Using the records below, write out again exactly the lines that begin at the line containing "ATOM 132 O O" and end at the line containing "ATOM 154 C CA", and no other lines.

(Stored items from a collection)
☆ ☆ ☆ ☆

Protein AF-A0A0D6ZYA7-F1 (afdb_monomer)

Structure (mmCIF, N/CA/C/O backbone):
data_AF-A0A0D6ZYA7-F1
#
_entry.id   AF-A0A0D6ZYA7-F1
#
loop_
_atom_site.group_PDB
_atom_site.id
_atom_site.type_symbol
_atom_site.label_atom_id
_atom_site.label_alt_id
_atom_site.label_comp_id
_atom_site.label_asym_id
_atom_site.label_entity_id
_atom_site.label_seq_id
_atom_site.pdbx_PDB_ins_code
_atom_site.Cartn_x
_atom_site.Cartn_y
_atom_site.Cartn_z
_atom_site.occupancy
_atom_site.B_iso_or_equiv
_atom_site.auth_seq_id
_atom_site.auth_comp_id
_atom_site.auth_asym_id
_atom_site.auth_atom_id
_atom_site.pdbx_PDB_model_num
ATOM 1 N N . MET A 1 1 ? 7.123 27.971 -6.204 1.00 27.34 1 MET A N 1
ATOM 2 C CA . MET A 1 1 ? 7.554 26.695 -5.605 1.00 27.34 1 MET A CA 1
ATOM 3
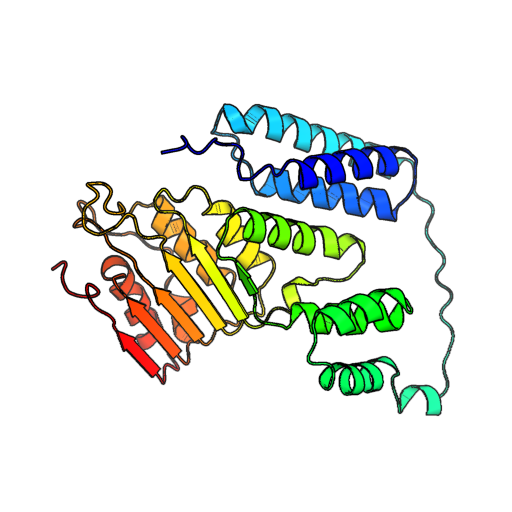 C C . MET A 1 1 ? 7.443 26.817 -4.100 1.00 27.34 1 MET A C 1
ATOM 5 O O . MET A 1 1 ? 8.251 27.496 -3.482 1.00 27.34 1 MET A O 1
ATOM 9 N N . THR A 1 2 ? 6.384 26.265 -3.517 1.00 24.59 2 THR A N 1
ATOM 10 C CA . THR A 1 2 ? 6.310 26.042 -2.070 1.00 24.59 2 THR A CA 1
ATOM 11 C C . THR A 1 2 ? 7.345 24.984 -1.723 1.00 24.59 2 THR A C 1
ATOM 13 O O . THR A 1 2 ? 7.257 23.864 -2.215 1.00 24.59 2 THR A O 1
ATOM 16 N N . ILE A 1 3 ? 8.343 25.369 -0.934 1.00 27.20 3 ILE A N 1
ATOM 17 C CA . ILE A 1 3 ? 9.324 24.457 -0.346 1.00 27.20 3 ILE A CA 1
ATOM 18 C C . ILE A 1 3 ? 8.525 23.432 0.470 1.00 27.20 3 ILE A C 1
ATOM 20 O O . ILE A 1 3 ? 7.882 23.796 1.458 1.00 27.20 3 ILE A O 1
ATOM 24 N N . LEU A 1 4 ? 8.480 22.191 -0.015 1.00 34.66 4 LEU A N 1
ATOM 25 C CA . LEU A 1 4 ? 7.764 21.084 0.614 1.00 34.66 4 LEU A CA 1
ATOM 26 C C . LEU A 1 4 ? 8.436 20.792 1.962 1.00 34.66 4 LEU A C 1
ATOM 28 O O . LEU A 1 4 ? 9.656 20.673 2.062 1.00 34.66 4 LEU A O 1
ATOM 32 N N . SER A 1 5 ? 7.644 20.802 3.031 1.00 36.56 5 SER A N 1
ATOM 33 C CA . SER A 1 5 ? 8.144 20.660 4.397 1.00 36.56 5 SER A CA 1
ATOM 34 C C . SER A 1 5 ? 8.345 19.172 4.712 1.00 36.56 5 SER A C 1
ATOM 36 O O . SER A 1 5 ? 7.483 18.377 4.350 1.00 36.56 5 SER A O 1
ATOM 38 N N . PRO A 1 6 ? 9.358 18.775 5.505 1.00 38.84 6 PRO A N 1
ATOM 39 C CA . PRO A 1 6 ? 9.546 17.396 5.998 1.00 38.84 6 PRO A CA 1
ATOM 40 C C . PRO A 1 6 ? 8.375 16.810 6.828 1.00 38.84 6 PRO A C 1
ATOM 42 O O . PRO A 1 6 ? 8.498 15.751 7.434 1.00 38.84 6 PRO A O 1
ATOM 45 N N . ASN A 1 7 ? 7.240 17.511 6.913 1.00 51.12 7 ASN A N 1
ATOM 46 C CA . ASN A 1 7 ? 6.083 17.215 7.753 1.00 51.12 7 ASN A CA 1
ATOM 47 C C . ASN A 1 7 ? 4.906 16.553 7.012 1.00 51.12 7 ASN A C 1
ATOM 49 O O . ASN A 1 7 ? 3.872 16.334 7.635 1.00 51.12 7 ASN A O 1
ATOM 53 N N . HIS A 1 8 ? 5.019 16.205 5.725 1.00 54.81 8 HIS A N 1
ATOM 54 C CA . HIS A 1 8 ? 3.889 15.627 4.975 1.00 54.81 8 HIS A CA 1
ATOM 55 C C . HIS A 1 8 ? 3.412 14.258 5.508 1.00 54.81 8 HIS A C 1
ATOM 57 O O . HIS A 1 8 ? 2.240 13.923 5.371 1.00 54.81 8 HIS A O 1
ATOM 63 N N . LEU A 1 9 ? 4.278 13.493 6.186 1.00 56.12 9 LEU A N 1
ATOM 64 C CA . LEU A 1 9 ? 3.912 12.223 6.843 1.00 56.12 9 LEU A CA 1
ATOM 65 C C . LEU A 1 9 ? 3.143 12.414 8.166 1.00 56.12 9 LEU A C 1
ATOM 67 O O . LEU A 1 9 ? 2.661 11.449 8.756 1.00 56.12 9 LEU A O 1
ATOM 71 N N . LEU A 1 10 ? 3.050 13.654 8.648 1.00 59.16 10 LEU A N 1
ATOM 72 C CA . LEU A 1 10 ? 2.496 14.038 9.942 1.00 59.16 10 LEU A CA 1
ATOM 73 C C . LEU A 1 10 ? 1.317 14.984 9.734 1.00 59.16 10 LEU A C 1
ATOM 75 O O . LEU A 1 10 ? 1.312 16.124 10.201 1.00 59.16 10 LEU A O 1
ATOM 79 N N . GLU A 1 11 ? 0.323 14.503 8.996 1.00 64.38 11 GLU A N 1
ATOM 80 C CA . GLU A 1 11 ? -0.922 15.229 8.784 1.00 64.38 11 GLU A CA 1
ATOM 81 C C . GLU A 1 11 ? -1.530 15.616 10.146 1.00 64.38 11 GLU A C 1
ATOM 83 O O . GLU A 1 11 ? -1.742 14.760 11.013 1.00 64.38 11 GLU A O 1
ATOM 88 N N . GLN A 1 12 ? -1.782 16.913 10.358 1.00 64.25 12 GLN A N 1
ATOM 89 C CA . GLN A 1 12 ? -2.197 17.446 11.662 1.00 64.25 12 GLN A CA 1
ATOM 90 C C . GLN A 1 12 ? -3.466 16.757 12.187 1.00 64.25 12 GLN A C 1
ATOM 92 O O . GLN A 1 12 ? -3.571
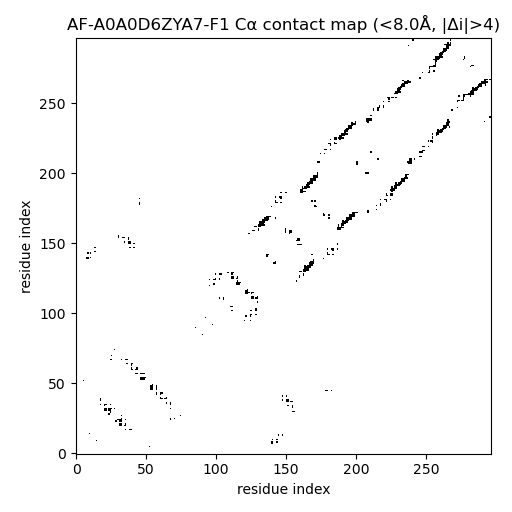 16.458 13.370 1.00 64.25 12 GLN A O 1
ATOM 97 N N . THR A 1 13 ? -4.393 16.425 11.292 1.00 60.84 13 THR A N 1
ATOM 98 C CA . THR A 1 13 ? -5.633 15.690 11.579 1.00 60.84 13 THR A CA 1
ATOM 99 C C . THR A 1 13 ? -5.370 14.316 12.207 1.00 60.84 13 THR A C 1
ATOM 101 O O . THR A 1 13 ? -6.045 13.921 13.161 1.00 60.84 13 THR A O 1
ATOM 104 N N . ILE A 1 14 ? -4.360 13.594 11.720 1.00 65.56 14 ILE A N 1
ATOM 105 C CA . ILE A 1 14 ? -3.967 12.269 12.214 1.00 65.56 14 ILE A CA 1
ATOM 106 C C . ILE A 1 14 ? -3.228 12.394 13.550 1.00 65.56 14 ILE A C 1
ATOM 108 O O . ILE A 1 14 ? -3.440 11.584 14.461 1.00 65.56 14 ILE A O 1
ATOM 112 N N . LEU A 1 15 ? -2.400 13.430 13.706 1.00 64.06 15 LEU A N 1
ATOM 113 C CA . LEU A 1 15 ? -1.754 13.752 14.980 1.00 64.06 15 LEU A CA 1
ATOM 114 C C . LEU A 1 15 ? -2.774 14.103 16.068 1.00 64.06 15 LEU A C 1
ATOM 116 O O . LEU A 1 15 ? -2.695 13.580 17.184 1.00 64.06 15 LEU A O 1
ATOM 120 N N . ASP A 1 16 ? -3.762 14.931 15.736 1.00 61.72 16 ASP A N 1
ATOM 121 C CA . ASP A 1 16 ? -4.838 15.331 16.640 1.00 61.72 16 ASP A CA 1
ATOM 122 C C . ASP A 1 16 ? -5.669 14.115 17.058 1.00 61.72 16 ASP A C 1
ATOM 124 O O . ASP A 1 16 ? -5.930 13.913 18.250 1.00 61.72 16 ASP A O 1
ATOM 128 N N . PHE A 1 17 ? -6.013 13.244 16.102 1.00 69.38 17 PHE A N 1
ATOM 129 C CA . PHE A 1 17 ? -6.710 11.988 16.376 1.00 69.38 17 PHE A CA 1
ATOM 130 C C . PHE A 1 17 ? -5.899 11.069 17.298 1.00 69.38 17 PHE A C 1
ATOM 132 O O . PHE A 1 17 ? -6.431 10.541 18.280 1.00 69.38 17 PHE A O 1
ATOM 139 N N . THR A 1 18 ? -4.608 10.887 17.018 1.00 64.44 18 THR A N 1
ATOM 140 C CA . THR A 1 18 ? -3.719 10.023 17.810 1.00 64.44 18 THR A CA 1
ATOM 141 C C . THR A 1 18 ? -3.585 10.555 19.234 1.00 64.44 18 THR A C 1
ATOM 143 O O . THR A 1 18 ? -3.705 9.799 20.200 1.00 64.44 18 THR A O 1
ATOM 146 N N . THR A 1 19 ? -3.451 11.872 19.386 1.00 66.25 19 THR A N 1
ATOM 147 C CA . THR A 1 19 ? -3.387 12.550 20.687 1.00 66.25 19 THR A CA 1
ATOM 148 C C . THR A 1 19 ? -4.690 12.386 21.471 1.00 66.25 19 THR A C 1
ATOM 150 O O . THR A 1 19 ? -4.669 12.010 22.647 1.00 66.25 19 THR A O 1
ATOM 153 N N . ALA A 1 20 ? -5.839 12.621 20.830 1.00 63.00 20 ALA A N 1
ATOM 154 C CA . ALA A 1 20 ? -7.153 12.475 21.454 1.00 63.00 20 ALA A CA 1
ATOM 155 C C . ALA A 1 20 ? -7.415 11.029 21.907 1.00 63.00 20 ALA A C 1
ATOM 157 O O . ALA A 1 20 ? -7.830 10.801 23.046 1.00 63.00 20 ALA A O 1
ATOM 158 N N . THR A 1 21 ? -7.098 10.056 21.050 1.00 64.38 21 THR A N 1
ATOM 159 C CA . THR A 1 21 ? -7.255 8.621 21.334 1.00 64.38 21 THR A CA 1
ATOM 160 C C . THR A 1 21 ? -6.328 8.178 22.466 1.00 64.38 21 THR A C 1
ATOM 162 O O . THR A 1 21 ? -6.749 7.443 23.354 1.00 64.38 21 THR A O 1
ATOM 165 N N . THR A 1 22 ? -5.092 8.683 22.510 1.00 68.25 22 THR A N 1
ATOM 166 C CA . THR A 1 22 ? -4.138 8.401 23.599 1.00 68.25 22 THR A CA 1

☆ ☆ ☆ ☆

_Response_
ATOM 132 O O . PHE A 1 17 ? -6.431 10.541 18.280 1.00 69.38 17 PHE A O 1
ATOM 139 N N . THR A 1 18 ? -4.608 10.887 17.018 1.00 64.44 18 THR A N 1
ATOM 140 C CA . THR A 1 18 ? -3.719 10.023 17.810 1.00 64.44 18 THR A CA 1
ATOM 141 C C . THR A 1 18 ? -3.585 10.555 19.234 1.00 64.44 18 THR A C 1
ATOM 143 O O . THR A 1 18 ? -3.705 9.799 20.200 1.00 64.44 18 THR A O 1
ATOM 146 N N . THR A 1 19 ? -3.451 11.872 19.386 1.00 66.25 19 THR A N 1
ATOM 147 C CA . THR A 1 19 ? -3.387 12.550 20.687 1.00 66.25 19 THR A CA 1
ATOM 148 C C . THR A 1 19 ? -4.690 12.386 21.471 1.00 66.25 19 THR A C 1
ATOM 150 O O . THR A 1 19 ? -4.669 12.010 22.647 1.00 66.25 19 THR A O 1
ATOM 153 N N . ALA A 1 20 ? -5.839 12.621 20.830 1.00 63.00 20 ALA A N 1
ATOM 154 C CA . ALA A 1 20 ? -7.153 12.475 21.454 1.00 63.00 20 ALA A CA 1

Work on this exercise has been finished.